━━ INPUT MATERIAL
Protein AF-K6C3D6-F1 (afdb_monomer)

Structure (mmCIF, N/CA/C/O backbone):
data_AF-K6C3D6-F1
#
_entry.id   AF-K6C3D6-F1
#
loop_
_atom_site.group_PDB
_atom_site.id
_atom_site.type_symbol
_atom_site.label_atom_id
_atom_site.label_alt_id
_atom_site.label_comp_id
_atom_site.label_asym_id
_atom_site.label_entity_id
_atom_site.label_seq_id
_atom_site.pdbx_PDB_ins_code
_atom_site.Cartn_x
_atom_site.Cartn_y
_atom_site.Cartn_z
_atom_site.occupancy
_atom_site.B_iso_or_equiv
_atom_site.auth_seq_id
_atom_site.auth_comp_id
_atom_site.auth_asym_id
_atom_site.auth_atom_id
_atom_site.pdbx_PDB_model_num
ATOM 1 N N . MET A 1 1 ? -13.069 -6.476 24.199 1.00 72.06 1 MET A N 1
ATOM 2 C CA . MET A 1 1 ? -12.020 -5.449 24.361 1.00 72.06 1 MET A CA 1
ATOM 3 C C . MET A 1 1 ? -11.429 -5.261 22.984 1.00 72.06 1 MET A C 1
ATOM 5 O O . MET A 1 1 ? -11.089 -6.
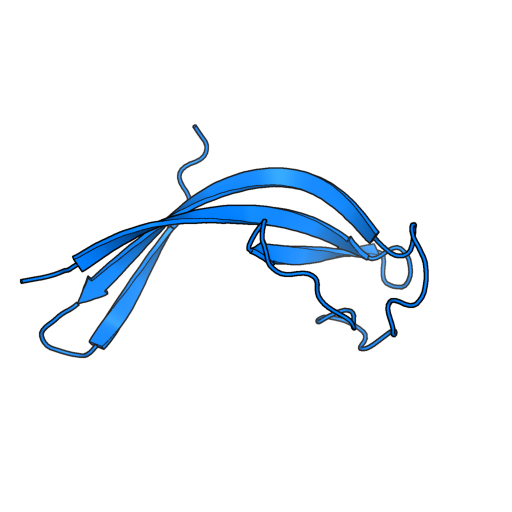271 22.376 1.00 72.06 1 MET A O 1
ATOM 9 N N . ASN A 1 2 ? -11.420 -4.038 22.459 1.00 80.69 2 ASN A N 1
ATOM 10 C CA . ASN A 1 2 ? -10.887 -3.797 21.118 1.00 80.69 2 ASN A CA 1
ATOM 11 C C . ASN A 1 2 ? -9.380 -4.066 21.118 1.00 80.69 2 ASN A C 1
ATOM 13 O O . ASN A 1 2 ? -8.723 -3.938 22.155 1.00 80.69 2 ASN A O 1
ATOM 17 N N . SER A 1 3 ? -8.861 -4.523 19.983 1.00 81.12 3 SER A N 1
ATOM 18 C CA . SER A 1 3 ? -7.436 -4.794 19.815 1.00 81.12 3 SER A CA 1
ATOM 19 C C . SER A 1 3 ? -6.860 -3.790 18.835 1.00 81.12 3 SER A C 1
ATOM 21 O O . SER A 1 3 ? -7.359 -3.687 17.717 1.00 81.12 3 SER A O 1
ATOM 23 N N . ASN A 1 4 ? -5.803 -3.100 19.259 1.00 84.19 4 ASN A N 1
ATOM 24 C CA . ASN A 1 4 ? -5.056 -2.182 18.411 1.00 84.19 4 ASN A CA 1
ATOM 25 C C . ASN A 1 4 ? -3.743 -2.836 17.984 1.00 84.19 4 ASN A C 1
ATOM 27 O O . ASN A 1 4 ? -3.040 -3.468 18.788 1.00 84.19 4 ASN A O 1
ATOM 31 N N . ARG A 1 5 ? -3.424 -2.696 16.701 1.00 84.62 5 ARG A N 1
ATOM 32 C CA . ARG A 1 5 ? -2.180 -3.168 16.099 1.00 84.62 5 ARG A CA 1
ATOM 33 C C . ARG A 1 5 ? -1.652 -2.105 15.151 1.00 84.62 5 ARG A C 1
ATOM 35 O O . ARG A 1 5 ? -2.384 -1.637 14.287 1.00 84.62 5 ARG A O 1
ATOM 42 N N . THR A 1 6 ? -0.380 -1.767 15.299 1.00 86.50 6 THR A N 1
ATOM 43 C CA . THR A 1 6 ? 0.329 -0.907 14.352 1.00 86.50 6 THR A CA 1
ATOM 44 C C . THR A 1 6 ? 0.973 -1.772 13.277 1.00 86.50 6 THR A C 1
ATOM 46 O O . THR A 1 6 ? 1.628 -2.768 13.595 1.00 86.50 6 THR A O 1
ATOM 49 N N . PHE A 1 7 ? 0.790 -1.397 12.017 1.00 85.44 7 PHE A N 1
ATOM 50 C CA . PHE A 1 7 ? 1.407 -2.033 10.860 1.00 85.44 7 PHE A CA 1
ATOM 51 C C . PHE A 1 7 ? 2.161 -0.990 10.047 1.00 85.44 7 PHE A C 1
ATOM 53 O O . PHE A 1 7 ? 1.621 0.076 9.777 1.00 85.44 7 PHE A O 1
ATOM 60 N N . SER A 1 8 ? 3.366 -1.322 9.595 1.00 88.56 8 SER A N 1
ATOM 61 C CA . SER A 1 8 ? 4.070 -0.502 8.610 1.00 88.56 8 SER A CA 1
ATOM 62 C C . SER A 1 8 ? 3.622 -0.891 7.203 1.00 88.56 8 SER A C 1
ATOM 64 O O . SER A 1 8 ? 3.737 -2.058 6.807 1.00 88.56 8 SER A O 1
ATOM 66 N N . ILE A 1 9 ? 3.138 0.085 6.445 1.00 90.12 9 ILE A N 1
ATOM 67 C CA . ILE A 1 9 ? 2.800 -0.051 5.029 1.00 90.12 9 ILE A CA 1
ATOM 68 C C . ILE A 1 9 ? 3.760 0.779 4.180 1.00 90.12 9 ILE A C 1
ATOM 70 O O . ILE A 1 9 ? 4.218 1.845 4.588 1.00 90.12 9 ILE A O 1
ATOM 74 N N . SER A 1 10 ? 4.071 0.283 2.994 1.00 90.56 10 SER A N 1
ATOM 75 C CA . SER A 1 10 ? 4.821 1.000 1.975 1.00 90.56 10 SER A CA 1
ATOM 76 C C . SER A 1 10 ? 3.832 1.605 0.988 1.00 90.56 10 SER A C 1
ATOM 78 O O . SER A 1 10 ? 2.935 0.916 0.496 1.00 90.56 10 SER A O 1
ATOM 80 N N . LYS A 1 11 ? 3.984 2.901 0.717 1.00 90.88 11 LYS A N 1
ATOM 81 C CA . LYS A 1 11 ? 3.316 3.567 -0.395 1.00 90.88 11 LYS A CA 1
ATOM 82 C C . LYS A 1 11 ? 4.198 3.395 -1.626 1.00 90.88 11 LYS A C 1
ATOM 84 O O . LYS A 1 11 ? 5.312 3.919 -1.674 1.00 90.88 11 LYS A O 1
ATOM 89 N N . SER A 1 12 ? 3.699 2.650 -2.600 1.00 91.81 12 SER A N 1
ATOM 90 C CA . SER A 1 12 ? 4.432 2.240 -3.795 1.00 91.81 12 SER A CA 1
ATOM 91 C C . SER A 1 12 ? 3.753 2.791 -5.049 1.00 91.81 12 SER A C 1
ATOM 93 O O . SER A 1 12 ? 2.536 2.969 -5.090 1.00 91.81 12 SER A O 1
ATOM 95 N N . HIS A 1 13 ? 4.526 3.033 -6.105 1.00 94.00 13 HIS A N 1
ATOM 96 C CA . HIS A 1 13 ? 4.009 3.394 -7.429 1.00 94.00 13 HIS A CA 1
ATOM 97 C C . HIS A 1 13 ? 4.366 2.323 -8.442 1.00 94.00 13 HIS A C 1
ATOM 99 O O . HIS A 1 13 ? 5.501 1.854 -8.485 1.00 94.00 13 HIS A O 1
ATOM 105 N N . CYS A 1 14 ? 3.398 1.956 -9.279 1.00 93.31 14 CYS A N 1
ATOM 106 C CA . CYS A 1 14 ? 3.619 1.000 -10.357 1.00 93.31 14 CYS A CA 1
ATOM 107 C C . CYS A 1 14 ? 4.126 1.711 -11.615 1.00 93.31 14 CYS A C 1
ATOM 109 O O . CYS A 1 14 ? 3.446 2.592 -12.140 1.00 93.31 14 CYS A O 1
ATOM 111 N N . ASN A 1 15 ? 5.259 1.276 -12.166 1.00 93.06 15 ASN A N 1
━━━━
● **ABOUT THIS TASK**
The stretch of entries above that starts with the line containing "ATOM 42 N N" and goes on through the line containing "ATOM 61 C CA" is to be transcribed exactly, and no other line is to be transcribed.

● **ANSWER SPACE**
ATOM 42 N N . THR A 1 6 ? -0.380 -1.767 15.299 1.00 86.50 6 THR A N 1
ATOM 43 C CA . THR A 1 6 ? 0.329 -0.907 14.352 1.00 86.50 6 THR A CA 1
ATOM 44 C C . THR A 1 6 ? 0.973 -1.772 13.277 1.00 86.50 6 THR A C 1
ATOM 46 O O . THR A 1 6 ? 1.628 -2.768 13.595 1.00 86.50 6 THR A O 1
ATOM 49 N N . PHE A 1 7 ? 0.790 -1.397 12.017 1.00 85.44 7 PHE A N 1
ATOM 50 C CA . PHE A 1 7 ? 1.407 -2.033 10.860 1.00 85.44 7 PHE A CA 1
ATOM 51 C C . PHE A 1 7 ? 2.161 -0.990 10.047 1.00 85.44 7 PHE A C 1
ATOM 53 O O . PHE A 1 7 ? 1.621 0.076 9.777 1.00 85.44 7 PHE A O 1
ATOM 60 N N . SER A 1 8 ? 3.366 -1.322 9.595 1.00 88.56 8 SER A N 1
ATOM 61 C CA . SER A 1 8 ? 4.070 -0.502 8.610 1.00 88.56 8 SER A CA 1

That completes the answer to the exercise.